We have this case on appeal by the employee who raises three issues: whether § 35E, as amended, should be applied retroactively; whether the evidentiary standard presented in § 35E creates an irrebuttable presumption; and whether § 35E violates the equal protection clause of the United States Constitution by treating one class of injured workers differently from all others.

The employee’s first issue has been settled. Even though it was not in effect on the day of the employee’s injury the amended version of § 35E was applicable. Since the 1991 amendment was procedural its application is retroactive. See Brian P. Connolly’s Case, 418 Mass. 848 (1994). It was appropriate for the administrative judge to use it.

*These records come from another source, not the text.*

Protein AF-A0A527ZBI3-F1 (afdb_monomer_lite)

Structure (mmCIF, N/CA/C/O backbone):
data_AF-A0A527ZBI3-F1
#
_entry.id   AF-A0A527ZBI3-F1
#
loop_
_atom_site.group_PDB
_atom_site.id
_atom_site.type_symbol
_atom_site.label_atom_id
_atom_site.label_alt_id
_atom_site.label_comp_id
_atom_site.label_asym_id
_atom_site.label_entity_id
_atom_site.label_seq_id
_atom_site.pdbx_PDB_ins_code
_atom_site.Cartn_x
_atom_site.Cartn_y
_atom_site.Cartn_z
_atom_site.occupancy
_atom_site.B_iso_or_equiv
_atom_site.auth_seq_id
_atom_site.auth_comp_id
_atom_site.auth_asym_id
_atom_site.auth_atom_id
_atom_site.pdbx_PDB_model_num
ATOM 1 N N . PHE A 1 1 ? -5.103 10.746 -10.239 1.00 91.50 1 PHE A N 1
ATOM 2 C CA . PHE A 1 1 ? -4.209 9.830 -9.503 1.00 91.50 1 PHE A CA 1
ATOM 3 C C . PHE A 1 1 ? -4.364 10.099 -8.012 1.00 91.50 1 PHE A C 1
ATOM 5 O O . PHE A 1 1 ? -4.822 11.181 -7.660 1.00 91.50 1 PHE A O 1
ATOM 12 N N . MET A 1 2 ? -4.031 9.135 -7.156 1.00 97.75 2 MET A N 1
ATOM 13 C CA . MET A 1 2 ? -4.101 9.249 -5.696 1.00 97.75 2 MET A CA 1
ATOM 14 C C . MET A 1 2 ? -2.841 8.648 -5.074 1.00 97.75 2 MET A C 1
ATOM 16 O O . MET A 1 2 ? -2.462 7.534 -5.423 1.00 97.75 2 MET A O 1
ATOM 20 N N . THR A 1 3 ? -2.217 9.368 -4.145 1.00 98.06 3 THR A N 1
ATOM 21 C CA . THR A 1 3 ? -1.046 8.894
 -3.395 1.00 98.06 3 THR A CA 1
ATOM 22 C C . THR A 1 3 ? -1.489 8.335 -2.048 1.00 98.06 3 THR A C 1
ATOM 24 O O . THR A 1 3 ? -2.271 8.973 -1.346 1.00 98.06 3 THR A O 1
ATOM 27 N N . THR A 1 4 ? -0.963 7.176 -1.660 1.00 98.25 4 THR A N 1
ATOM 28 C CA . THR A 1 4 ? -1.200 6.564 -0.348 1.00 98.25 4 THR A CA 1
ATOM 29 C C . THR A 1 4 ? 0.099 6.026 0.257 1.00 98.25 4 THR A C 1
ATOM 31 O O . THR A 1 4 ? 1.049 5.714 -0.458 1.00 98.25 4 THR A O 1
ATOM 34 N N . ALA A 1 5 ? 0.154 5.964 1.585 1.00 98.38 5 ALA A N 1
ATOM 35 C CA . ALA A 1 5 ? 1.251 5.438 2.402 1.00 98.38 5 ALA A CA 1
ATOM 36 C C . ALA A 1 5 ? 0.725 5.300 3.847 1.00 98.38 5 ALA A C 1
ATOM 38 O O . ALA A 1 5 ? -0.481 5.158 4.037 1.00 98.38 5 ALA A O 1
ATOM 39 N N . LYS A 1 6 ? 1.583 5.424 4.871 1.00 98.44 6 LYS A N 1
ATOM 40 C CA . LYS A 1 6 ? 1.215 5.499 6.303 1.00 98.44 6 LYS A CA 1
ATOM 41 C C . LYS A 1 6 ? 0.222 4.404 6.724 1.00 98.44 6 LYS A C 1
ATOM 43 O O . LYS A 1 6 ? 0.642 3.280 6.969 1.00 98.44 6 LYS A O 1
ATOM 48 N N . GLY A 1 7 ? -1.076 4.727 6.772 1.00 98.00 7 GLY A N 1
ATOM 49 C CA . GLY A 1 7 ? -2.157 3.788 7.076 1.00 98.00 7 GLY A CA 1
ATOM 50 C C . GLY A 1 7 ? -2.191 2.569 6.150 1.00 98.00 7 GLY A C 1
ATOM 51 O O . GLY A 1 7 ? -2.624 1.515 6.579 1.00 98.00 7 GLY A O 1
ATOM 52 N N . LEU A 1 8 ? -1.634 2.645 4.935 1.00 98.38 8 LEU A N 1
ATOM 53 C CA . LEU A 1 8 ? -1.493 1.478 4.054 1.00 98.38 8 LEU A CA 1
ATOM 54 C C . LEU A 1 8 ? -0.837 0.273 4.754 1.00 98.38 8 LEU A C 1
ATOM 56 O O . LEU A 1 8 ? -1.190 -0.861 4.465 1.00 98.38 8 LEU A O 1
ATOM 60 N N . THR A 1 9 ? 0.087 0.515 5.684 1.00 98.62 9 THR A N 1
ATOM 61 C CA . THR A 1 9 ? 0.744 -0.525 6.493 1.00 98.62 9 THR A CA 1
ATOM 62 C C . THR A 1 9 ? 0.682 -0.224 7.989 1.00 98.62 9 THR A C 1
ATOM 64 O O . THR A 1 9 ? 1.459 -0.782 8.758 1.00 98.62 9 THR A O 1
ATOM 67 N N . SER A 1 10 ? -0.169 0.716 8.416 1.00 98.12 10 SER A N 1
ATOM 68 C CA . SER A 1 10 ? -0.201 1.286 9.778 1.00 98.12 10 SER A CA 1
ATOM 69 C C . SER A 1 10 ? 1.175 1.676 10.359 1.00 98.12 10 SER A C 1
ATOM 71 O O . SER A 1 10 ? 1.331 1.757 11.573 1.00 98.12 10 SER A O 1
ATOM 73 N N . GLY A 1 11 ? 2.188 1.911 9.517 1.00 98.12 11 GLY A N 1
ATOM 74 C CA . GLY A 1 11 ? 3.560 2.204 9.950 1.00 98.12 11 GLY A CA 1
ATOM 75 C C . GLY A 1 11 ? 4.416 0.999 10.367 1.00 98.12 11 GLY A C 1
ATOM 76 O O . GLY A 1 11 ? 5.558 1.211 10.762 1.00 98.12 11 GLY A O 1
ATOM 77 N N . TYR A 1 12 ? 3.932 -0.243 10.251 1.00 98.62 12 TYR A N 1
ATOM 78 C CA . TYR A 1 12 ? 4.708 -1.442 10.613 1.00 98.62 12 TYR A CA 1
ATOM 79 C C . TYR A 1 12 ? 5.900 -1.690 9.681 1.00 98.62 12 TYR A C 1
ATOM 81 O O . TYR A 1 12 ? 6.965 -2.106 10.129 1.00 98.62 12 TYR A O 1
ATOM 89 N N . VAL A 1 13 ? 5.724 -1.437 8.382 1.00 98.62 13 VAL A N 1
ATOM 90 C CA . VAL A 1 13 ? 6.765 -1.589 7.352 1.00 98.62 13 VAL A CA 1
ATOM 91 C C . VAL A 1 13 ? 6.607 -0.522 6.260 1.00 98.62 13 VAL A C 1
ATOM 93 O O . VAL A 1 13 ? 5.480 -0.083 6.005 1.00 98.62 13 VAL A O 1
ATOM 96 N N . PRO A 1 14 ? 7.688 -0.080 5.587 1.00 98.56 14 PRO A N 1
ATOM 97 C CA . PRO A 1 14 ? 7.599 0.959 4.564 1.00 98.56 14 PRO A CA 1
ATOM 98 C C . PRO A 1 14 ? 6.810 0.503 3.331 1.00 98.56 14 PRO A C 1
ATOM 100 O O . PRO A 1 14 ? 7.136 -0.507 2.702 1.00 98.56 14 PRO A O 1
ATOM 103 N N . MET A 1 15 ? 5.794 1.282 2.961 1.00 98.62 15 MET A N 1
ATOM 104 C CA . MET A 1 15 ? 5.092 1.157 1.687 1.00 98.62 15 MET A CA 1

The employee’s second issue was faced by this board i Harmon v. Harmon’s Paint and Wallpaper,
8 Mass. Workers’ Comp. Rep. 432 (1994) after the hearing and filing of appeal in this case. In Harmon we determined that excluding all of an employee’s testimony regarding his plans after age sixty-five was not required.[2]
We determined that § 35E permits an employee to testify about background facts and circumstances which, if found credible, would lend support to his state of mind testimony that he had intended to remain in the work force after age sixty-five. As Harmon was not appealed, and unless an appellate court finds otherwise in some future case, our interpretation of § 35E should obtain.[3]

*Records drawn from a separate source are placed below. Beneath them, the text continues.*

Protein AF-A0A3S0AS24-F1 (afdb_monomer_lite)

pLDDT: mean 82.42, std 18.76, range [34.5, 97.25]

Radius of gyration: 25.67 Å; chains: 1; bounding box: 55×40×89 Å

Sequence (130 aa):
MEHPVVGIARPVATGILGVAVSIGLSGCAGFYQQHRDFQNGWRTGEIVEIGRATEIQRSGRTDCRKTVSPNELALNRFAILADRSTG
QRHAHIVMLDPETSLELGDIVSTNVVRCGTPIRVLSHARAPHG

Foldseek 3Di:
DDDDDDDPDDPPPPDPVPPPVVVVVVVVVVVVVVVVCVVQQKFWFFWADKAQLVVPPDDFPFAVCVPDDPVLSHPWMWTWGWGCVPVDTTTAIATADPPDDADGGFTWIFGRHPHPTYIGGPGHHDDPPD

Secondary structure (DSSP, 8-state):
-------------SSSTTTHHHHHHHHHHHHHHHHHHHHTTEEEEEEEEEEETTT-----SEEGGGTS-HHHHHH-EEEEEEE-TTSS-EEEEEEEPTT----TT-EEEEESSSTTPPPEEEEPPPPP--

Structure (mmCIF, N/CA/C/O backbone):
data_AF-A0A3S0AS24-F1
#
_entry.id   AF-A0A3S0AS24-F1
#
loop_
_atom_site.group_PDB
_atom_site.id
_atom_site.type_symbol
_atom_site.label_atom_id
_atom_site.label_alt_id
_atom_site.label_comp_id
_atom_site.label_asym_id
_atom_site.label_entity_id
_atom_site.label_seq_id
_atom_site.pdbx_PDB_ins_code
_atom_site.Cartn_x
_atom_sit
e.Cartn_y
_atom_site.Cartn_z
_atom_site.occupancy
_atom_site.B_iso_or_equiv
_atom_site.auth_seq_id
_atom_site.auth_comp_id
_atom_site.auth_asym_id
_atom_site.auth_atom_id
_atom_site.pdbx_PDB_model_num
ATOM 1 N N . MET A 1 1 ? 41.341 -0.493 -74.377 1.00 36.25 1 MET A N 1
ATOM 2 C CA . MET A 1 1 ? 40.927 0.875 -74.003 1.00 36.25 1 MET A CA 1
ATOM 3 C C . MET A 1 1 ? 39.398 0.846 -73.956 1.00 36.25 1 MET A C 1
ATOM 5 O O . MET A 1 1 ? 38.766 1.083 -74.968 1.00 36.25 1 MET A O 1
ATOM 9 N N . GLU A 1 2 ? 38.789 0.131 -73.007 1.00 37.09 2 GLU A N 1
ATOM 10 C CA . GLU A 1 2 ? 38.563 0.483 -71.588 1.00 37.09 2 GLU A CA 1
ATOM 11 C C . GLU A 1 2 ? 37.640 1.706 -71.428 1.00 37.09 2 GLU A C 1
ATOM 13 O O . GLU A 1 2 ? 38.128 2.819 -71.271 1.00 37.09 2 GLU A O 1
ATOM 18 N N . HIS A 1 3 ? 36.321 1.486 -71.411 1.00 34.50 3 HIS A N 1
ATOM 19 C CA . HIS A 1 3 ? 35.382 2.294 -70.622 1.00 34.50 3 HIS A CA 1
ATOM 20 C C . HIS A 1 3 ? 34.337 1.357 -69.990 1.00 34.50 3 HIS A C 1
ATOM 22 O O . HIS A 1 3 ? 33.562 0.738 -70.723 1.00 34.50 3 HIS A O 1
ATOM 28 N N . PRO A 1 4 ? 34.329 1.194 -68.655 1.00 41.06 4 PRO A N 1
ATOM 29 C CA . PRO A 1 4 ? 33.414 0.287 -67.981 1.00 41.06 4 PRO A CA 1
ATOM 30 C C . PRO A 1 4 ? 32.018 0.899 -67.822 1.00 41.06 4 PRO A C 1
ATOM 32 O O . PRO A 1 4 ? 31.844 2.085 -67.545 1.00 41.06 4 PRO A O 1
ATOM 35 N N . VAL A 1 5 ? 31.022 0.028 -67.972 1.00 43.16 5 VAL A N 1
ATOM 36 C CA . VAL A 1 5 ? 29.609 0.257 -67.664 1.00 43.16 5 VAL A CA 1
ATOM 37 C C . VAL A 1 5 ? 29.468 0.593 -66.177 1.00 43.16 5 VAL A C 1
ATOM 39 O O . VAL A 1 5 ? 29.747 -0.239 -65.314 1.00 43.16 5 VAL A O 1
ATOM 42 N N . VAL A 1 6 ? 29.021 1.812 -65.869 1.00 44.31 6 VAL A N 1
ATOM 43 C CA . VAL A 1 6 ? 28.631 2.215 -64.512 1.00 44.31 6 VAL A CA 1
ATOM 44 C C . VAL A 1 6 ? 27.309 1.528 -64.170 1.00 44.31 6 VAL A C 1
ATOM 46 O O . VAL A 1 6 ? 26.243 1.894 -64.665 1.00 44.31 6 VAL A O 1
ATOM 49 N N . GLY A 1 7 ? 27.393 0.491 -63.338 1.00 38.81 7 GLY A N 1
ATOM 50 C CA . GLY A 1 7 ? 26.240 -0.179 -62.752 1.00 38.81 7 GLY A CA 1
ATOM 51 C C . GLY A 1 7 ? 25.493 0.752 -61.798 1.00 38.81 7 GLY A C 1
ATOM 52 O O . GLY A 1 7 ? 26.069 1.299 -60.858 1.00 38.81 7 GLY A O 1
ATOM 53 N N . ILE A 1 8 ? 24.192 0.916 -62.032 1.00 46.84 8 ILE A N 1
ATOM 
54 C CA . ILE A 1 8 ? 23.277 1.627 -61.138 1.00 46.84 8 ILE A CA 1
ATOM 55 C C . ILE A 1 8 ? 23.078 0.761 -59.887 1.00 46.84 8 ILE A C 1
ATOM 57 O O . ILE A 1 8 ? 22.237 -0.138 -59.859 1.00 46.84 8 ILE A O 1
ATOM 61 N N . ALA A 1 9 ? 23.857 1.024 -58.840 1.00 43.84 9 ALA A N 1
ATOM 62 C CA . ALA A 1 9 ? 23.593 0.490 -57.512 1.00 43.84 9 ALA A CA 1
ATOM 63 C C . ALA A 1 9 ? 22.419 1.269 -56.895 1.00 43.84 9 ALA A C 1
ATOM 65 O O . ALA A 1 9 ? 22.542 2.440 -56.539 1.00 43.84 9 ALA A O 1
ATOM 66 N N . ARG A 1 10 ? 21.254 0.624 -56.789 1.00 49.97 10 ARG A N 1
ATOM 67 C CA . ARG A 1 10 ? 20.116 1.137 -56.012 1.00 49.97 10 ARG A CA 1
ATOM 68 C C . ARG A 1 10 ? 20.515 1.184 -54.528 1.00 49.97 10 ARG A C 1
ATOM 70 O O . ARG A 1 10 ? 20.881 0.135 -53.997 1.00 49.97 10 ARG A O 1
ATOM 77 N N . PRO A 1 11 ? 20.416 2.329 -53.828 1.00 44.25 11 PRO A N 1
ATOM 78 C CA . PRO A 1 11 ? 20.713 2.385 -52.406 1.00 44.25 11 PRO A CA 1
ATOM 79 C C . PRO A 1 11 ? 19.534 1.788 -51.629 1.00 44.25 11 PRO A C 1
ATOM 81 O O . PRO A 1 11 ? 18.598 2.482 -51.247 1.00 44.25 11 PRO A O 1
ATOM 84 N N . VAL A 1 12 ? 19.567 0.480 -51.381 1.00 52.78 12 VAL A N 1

The argument that § 35E is unconstitutional is beyond the scope of our statutory authority. See § 11C; O’Brien’s Case, 9 Mass. Workers’ Comp. Rep. 16 (1995).

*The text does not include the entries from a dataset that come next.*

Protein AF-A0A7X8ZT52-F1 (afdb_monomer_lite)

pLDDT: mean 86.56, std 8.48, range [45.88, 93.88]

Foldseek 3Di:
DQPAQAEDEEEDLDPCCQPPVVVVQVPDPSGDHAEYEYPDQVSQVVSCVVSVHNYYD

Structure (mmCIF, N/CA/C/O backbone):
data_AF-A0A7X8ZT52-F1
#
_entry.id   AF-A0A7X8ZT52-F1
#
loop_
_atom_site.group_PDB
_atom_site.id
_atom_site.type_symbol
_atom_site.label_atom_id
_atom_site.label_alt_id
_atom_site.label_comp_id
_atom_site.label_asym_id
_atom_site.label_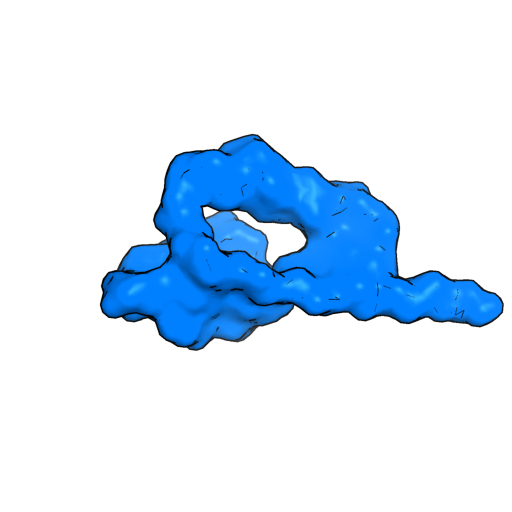entity_id
_atom_site.label_seq_id
_atom_site.pdbx_PDB_ins_code
_atom_site.Cartn_x
_atom_site.Cartn_y
_atom_site.Cartn_z
_atom_site.occupancy
_atom_site.B_iso_or_equiv
_atom_site.auth_seq_id
_atom_site.auth_comp_id
_atom_site.auth_asym_id
_atom_site.auth_atom_id
_atom_site.pdbx_PDB_model_num
ATOM 1 N N . MET A 1 1 ? -18.800 4.341 18.052 1.00 45.88 1 MET A N 1
ATOM 2 C CA . MET A 1 1 ? -18.523 4.549 16.617 1.00 45.88 1 MET A CA 1
ATOM 3 C C . MET A 1 1 ? -17.338 3.673 16.276 1.00 45.88 1 MET A C 1
ATOM 5 O O . MET A 1 1 ? -16.306 3.834 16.919 1.00 45.88 1 MET A O 1
ATOM 9 N N . ASN A 1 2 ? -17.494 2.700 15.375 1.00 58.03 2 ASN A N 1
ATOM 10 C CA . ASN A 1 2 ? -16.327 1.994 14.853 1.00 58.03 2 ASN A CA 1
ATOM 11 C C . ASN A 1 2 ? -15.441 3.058 14.198 1.00 58.03 2 ASN A C 1
ATOM 13 O O . ASN A 1 2 ? -15.963 3.809 13.375 1.00 58.03 2 ASN A O 1
ATOM 17 N N . PRO A 1 3 ? -14.168 3.199 14.586 1.00 61.34 3 PRO A N 1
ATOM 18 C CA . PRO A 1 3 ? -13.284 4.129 13.903 1.00 61.34 3 PRO A CA 1
ATOM 19 C C . PRO A 1 3 ? -13.238 3.733 12.426 1.00 61.34 3 PRO A C 1
ATOM 21 O O . PRO A 1 3 ? -12.895 2.595 12.094 1.00 61.34 3 PRO A O 1
ATOM 24 N N . GLU A 1 4 ? -13.678 4.639 11.554 1.00 82.25 4 GLU A N 1
ATOM 25 C CA . GLU A 1 4 ? -13.693 4.408 10.113 1.00 82.25 4 GLU A CA 1
ATOM 26 C C . GLU A 1 4 ? -12.281 4.016 9.671 1.00 82.25 4 GLU A C 1
ATOM 28 O O . GLU A 1 4 ? -11.300 4.698 9.969 1.00 82.25 4 GLU A O 1
ATOM 33 N N . THR A 1 5 ? -12.161 2.851 9.033 1.00 84.50 5 THR A N 1
ATOM 34 C CA . THR A 1 5 ? -10.865 2.362 8.563 1.00 84.50 5 THR A CA 1
ATOM 35 C C . THR A 1 5 ? -10.407 3.225 7.396 1.00 84.50 5 THR A C 1
ATOM 37 O O . THR A 1 5 ? -11.092 3.318 6.378 1.00 84.50 5 THR A O 1
ATOM 40 N N . ILE A 1 6 ? -9.239 3.844 7.543 1.00 88.94 6 ILE A N 1
ATOM 41 C CA . ILE A 1 6 ? -8.620 4.667 6.511 1.00 88.94 6 ILE A CA 1
ATOM 42 C C . ILE A 1 6 ? -8.020 3.745 5.452 1.00 88.94 6 ILE A C 1
ATOM 44 O O . ILE A 1 6 ? -7.162 2.905 5.742 1.00 88.94 6 ILE A O 1
ATOM 48 N N . ASN A 1 7 ? -8.474 3.924 4.215 1.00 90.31 7 ASN A N 1
ATOM 49 C CA . ASN A 1 7 ? -8.000 3.177 3.060 1.00 90.31 7 ASN A CA 1
ATOM 50 C C . ASN A 1 7 ? -6.923 3.981 2.326 1.00 90.31 7 ASN A C 1
ATOM 52 O O . ASN A 1 7 ? -7.186 5.080 1.843 1.00 90.31 7 ASN A O 1
ATOM 56 N N . TRP A 1 8 ? -5.726 3.413 2.216 1.00 91.12 8 TRP A N 1
ATOM 57 C CA . TRP A 1 8 ? -4.572 4.037 1.578 1.00 91.12 8 TRP A CA 1
ATOM 58 C C . TRP A 1 8 ? -4.308 3.462 0.189 1.00 91.12 8 TRP A C 1
ATOM 60 O O . TRP A 1 8 ? -4.505 2.267 -0.061 1.00 91.12 8 TRP A O 1
ATOM 70 N N . GLY A 1 9 ? -3.802 4.325 -0.690 1.00 91.50 9 GLY A N 1
ATOM 71 C CA . GLY A 1 9 ? -3.219 3.955 -1.971 1.00 91.50 9 GLY A CA 1
ATOM 72 C C . GLY A 1 9 ? -1.783 4.460 -2.060 1.00 91.50 9 GLY A C 1
ATOM 73 O O . GLY A 1 9 ? -1.528 5.611 -1.704 1.00 91.50 9 GLY A O 1
ATOM 74 N N . PHE A 1 10 ? -0.848 3.630 -2.523 1.00 90.12 10 PHE A N 1
ATOM 75 C CA . PHE A 1 10 ? 0.522 4.080 -2.793 1.00 90.12 10 PHE A CA 1
ATOM 76 C C . PHE A 1 10 ? 0.757 4.312 -4.276 1.00 90.12 10 PHE A C 1
ATOM 78 O O . PHE A 1 10 ? 0.317 3.534 -5.113 1.00 90.12 10 PHE A O 1
ATOM 85 N N . ILE A 1 11 ? 1.503 5.367 -4.585 1.00 90.31 11 ILE A N 1
ATOM 86 C CA . ILE A 1 11 ? 2.000 5.663 -5.925 1.00 90.31 11 ILE A CA 1
ATOM 87 C C . ILE A 1 11 ? 3.520 5.544 -5.858 1.00 90.31 11 ILE A C 1
ATOM 89 O O . ILE A 1 11 ? 4.186 6.353 -5.214 1.00 90.31 11 ILE A O 1
ATOM 93 N N . GLY A 1 12 ? 4.051 4.503 -6.495 1.00 86.19 12 GLY A N 1
ATOM 94 C CA . GLY A 1 12 ? 5.454 4.110 -6.435 1.00 86.19 12 GLY A CA 1
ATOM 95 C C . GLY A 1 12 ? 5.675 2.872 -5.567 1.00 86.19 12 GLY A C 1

We recommit the case to the same administrative judge for further findings as to the applicability of § 35E in light o Harmon.

So ordered.

Judges Fischel and Wilson concur.

[1] Section 35E was partially rewritten after the date of injury but prior to the hearing which is the subject of this appeal. The change brought about by St. 1991, c. 398, § 66 was deemed procedural in nature therefore making the most recent version of § 35E pertinent. It reads as follows:

Any employee who is at least sixty-five years of age and has been out of the work force for a period of at least two years and is eligible for old age benefits from a public or private pension which is paid in part or entirely by an employer shall not be entitled to benefits under sections thirty-four or thirty-five unless such employee can establish that but for the injury, he or she would have remained active in the labor market. The presumption of non-entitlement to benefits created by this section shall not be overcome by the employee’s uncorroborated testimony, or that corroborated only by any of his family members, that but for the injury, such employee would have remained active in the labor market. Claims for compensation, or complaint for modification, or discontinuance of benefits based on this section shall not be filed more often than once every twelve months. Amended by St. 1991, c. 398, § 66.

[2] At a conference held under the provisions of 452 CMR 15(3) the parties waived their right to a transcript of the hearing so we don’t know the extent of the employee’s testimony in this area.
[3] There currently is a case involving § 35E constitutional issues before the Massachusetts Appeals Court. Se Tobin’s Case, 9 Mass. Workers’ Comp. Rep. 118 (1995).